Mah...
Secondo
approccio alle letteratura neogreca (dopo Il
loro profumo mi fa piangere di Menis
Kumandareas) e seconda parziale delusione.
Scrittura ampollosa,
poco scorrevole, con descrizioni d’ambiente ridondanti all’eccesso.
(…più
in basso, lungo il dolce pendìo del monte, i rami spogli dei pioppi
somigliavano a bende d’argento distese tra gli olmi purpurei. Fitte macchie di
bosco si alternavano alla terra nera della pianura, che inviava il suo profumo
fin lassù, coperta da una caligine simile a una nuvola bassa, e si estendeva a
perdita d’occhio, mentre le tenebre sollevatesi da oriente, che si dilatavano
come l’inchiostro su un tessuto, coprivano gli alberi, i campi, i villaggi
punteggiati di luci, e, in fondo, la città e la caserma…)
Il libro è
abitato da una serie di personaggi abbastanza piatti e poco sviluppati (forse,
e solo parzialmente, lo è il protagonista).

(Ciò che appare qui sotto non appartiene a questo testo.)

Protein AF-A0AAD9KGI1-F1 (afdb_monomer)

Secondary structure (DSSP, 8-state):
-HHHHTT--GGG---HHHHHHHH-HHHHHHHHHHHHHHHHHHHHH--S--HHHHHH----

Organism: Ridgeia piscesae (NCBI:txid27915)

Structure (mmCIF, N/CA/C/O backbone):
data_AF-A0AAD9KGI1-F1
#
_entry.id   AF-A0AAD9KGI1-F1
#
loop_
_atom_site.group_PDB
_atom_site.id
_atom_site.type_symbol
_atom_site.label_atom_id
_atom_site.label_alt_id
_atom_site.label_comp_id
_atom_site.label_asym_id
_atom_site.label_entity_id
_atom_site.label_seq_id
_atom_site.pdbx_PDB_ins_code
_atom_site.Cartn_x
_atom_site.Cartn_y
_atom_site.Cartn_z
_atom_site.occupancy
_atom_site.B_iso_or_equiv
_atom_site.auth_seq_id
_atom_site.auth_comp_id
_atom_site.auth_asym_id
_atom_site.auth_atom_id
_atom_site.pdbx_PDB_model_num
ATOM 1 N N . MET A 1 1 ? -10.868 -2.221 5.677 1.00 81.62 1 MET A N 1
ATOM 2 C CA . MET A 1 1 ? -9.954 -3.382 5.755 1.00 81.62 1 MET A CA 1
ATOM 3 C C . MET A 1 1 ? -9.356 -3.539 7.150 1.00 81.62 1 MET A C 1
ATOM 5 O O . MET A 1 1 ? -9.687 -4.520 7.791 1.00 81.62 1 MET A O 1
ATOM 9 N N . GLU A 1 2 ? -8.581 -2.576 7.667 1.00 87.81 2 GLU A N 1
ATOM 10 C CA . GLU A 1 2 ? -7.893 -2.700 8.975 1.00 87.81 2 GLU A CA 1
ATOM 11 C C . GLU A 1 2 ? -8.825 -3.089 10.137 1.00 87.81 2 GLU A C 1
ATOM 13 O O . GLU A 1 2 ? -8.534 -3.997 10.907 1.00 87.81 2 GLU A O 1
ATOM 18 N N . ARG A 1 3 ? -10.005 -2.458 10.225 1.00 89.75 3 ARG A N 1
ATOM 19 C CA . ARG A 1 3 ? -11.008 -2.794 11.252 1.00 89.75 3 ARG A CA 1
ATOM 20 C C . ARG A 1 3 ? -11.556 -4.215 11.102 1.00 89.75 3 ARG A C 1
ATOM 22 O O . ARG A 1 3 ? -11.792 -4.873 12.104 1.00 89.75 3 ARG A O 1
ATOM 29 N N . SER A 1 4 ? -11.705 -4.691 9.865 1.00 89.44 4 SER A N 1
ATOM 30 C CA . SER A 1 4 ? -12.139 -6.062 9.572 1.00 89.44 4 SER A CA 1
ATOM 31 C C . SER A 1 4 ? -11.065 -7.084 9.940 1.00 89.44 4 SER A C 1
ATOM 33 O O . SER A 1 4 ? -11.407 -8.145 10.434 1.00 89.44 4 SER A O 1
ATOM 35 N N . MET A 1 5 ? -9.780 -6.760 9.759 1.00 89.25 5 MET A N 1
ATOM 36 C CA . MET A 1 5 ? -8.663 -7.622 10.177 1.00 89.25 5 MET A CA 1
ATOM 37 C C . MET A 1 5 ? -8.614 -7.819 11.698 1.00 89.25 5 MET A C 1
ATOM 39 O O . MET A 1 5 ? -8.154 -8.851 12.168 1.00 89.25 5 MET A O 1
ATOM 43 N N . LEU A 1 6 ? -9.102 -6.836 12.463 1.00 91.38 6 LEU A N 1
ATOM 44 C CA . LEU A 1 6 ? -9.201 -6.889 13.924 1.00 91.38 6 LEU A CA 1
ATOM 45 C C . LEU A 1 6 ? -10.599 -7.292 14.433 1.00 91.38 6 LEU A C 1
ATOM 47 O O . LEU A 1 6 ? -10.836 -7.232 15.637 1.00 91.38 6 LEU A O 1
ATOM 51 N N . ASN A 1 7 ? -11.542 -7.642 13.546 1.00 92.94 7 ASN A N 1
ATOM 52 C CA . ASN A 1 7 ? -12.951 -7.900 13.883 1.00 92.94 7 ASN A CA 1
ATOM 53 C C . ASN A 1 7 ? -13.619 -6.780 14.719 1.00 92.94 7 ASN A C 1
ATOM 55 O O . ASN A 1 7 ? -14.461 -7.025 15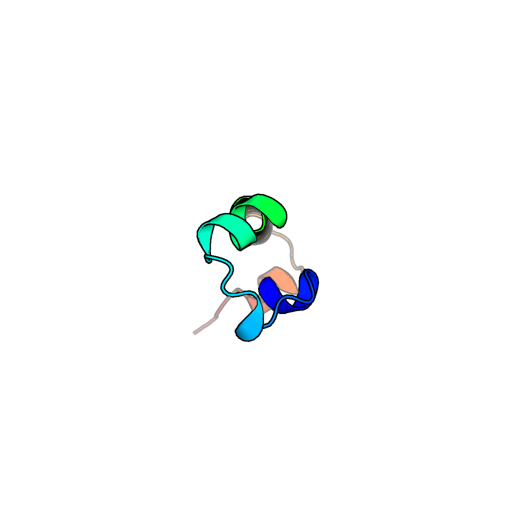.582 1.00 92.94 7 ASN A O 1
ATOM 59 N N . VAL A 1 8 ? -13.252 -5.518 14.468 1.00 92.69 8 VAL A N 1
ATOM 60 C CA . VAL A 1 8 ? -13.770 -4.345 15.189 1.00 92.69 8 VAL A CA 1
ATOM 61 C C . VAL A 1 8 ? -14.924 -3.707 14.424 1.00 92.69 8 VAL A C 1
ATOM 63 O O . VAL A 1 8 ? -14.754 -3.214 13.308 1.00 92.69 8 VAL A O 1
ATOM 66 N N . THR A 1 9 ? -16.084 -3.608 15.072 1.00 92.12 9 THR A N 1
ATOM 67 C CA . THR A 1 9 ? -17.269 -2.937 14.515 1.00 92.12 9 THR A CA 1
ATOM 68 C C . THR A 1 9 ? -17.402 -1.489 15.009 1.00 92.12 9 THR A C 1
ATOM 70 O O . THR A 1 9 ? -16.616 -1.013 15.837 1.00 92.12 9 THR A O 1
ATOM 73 N N . TYR A 1 10 ? -18.408 -0.760 14.512 1.00 88.56 10 TYR A N 1
ATOM 74 C CA . TYR A 1 10 ? -18.737 0.589 14.997 1.00 88.56 10 TYR A CA 1
ATOM 75 C C . TYR A 1 10 ? -19.157 0.605 16.477 1.00 88.56 10 TYR A C 1
ATOM 77 O O . TYR A 1 10 ? -18.839 1.558 17.190 1.00 88.56 10 TYR A O 1
ATOM 85 N N . ARG A 1 11 ? -19.793 -0.467 16.976 1.00 93.50 11 ARG A N 1
ATOM 86 C CA . ARG A 1 11 ? -20.257 -0.568 18.374 1.00 93.50 11 ARG A CA 1
ATOM 87 C C . ARG A 1 11 ? -19.111 -0.530 19.382 1.00 93.50 11 ARG A C 1
ATOM 89 O O . ARG A 1 11 ? -19.273 -0.003 20.474 1.00 93.50 11 ARG A O 1
ATOM 96 N N . ASN A 1 12 ? -17.932 -1.012 18.993 1.00 90.69 12 ASN A N 1
ATOM 97 C CA . ASN A 1 12 ? -16.741 -1.022 19.839 1.00 90.69 12 ASN A CA 1
ATOM 98 C C . ASN A 1 12 ? -16.174 0.390 20.099 1.00 90.69 12 ASN A C 1
ATOM 100 O O . ASN A 1 12 ? -15.254 0.516 20.906 1.00 90.69 12 ASN A O 1
ATOM 104 N N . ARG A 1 13 ? -16.654 1.426 19.382 1.00 91.94 13 ARG A N 1
ATO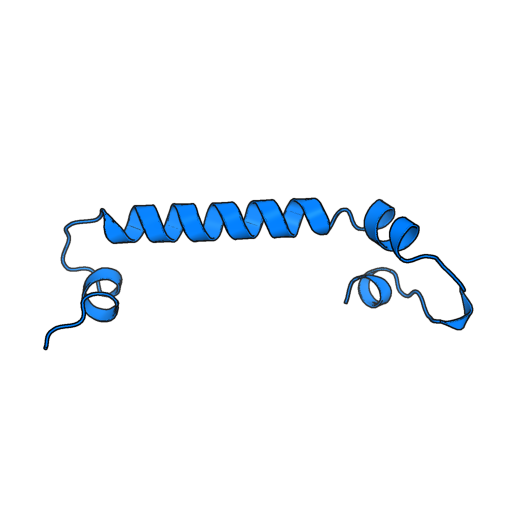M 105 C CA . ARG A 1 13 ? -16.248 2.843 19.510 1.00 91.94 13 ARG A CA 1
ATOM 106 C C . ARG A 1 13 ? -14.726 3.061 19.575 1.00 91.94 13 ARG A C 1
ATOM 108 O O . ARG A 1 13 ? -14.238 3.975 20.230 1.00 91.94 13 ARG A O 1
ATOM 115 N N . LYS A 1 14 ? -13.947 2.215 18.889 1.00 93.06 14 LYS A N 1
ATOM 116 C CA . LYS A 1 14 ? -12.483 2.335 18.848 1.00 93.06 14 LYS A CA 1
ATOM 117 C C . LYS A 1 14 ? -12.054 3.403 17.852 1.00 93.06 14 LYS A C 1
ATOM 119 O O . LYS A 1 14 ? -12.474 3.367 16.690 1.00 93.06 14 LYS A O 1
ATOM 124 N N . ALA A 1 15 ? -11.184 4.300 18.303 1.00 93.31 15 ALA A N 1
ATOM 125 C CA . ALA A 1 15 ? -10.572 5.324 17.471 1.00 93.31 15 ALA A CA 1
ATOM 126 C C . ALA A 1 15 ? -9.726 4.704 16.348 1.00 93.31 15 ALA A C 1
ATOM 128 O O . ALA A 1 15 ? -9.166 3.615 16.491 1.00 93.31 15 ALA A O 1
ATOM 129 N N . ASN A 1 16 ? -9.607 5.415 15.227 1.00 88.62 16 ASN A N 1
ATOM 130 C CA . ASN A 1 16 ? -8.781 4.960 14.107 1.00 88.62 16 ASN A CA 1
ATOM 131 C C . ASN A 1 16 ? -7.290 4.924 14.464 1.00 88.62 16 ASN A C 1
ATOM 133 O O . ASN A 1 16 ? -6.587 4.038 13.994 1.00 88.62 16 ASN A O 1
ATOM 137 N N . THR A 1 17 ? -6.819 5.819 15.336 1.00 90.38 17 THR A N 1
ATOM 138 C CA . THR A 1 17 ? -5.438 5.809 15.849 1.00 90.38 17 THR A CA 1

Invece di far emergere le idee
dalla narrazione, Pansèlinos le espone direttamente (e spesso si tratta di cose
scontate).
La trama è
costituita da due storie che si alternano (e anche questa non è una trovata esattamente
originale): una è rappresentata dal classico romanzo di formazione e l’altra da
una specie di apologo fantascientifico. Il ritmo con il quale le due parti
della narrazione si succedono si fa sempre più serrato con il procedere della
storia, fino ad un finale quasi frenetico nel quale sembrano scivolare l’una
nell’altra, finale che – se non altro – ha il pregio di non essere scontato.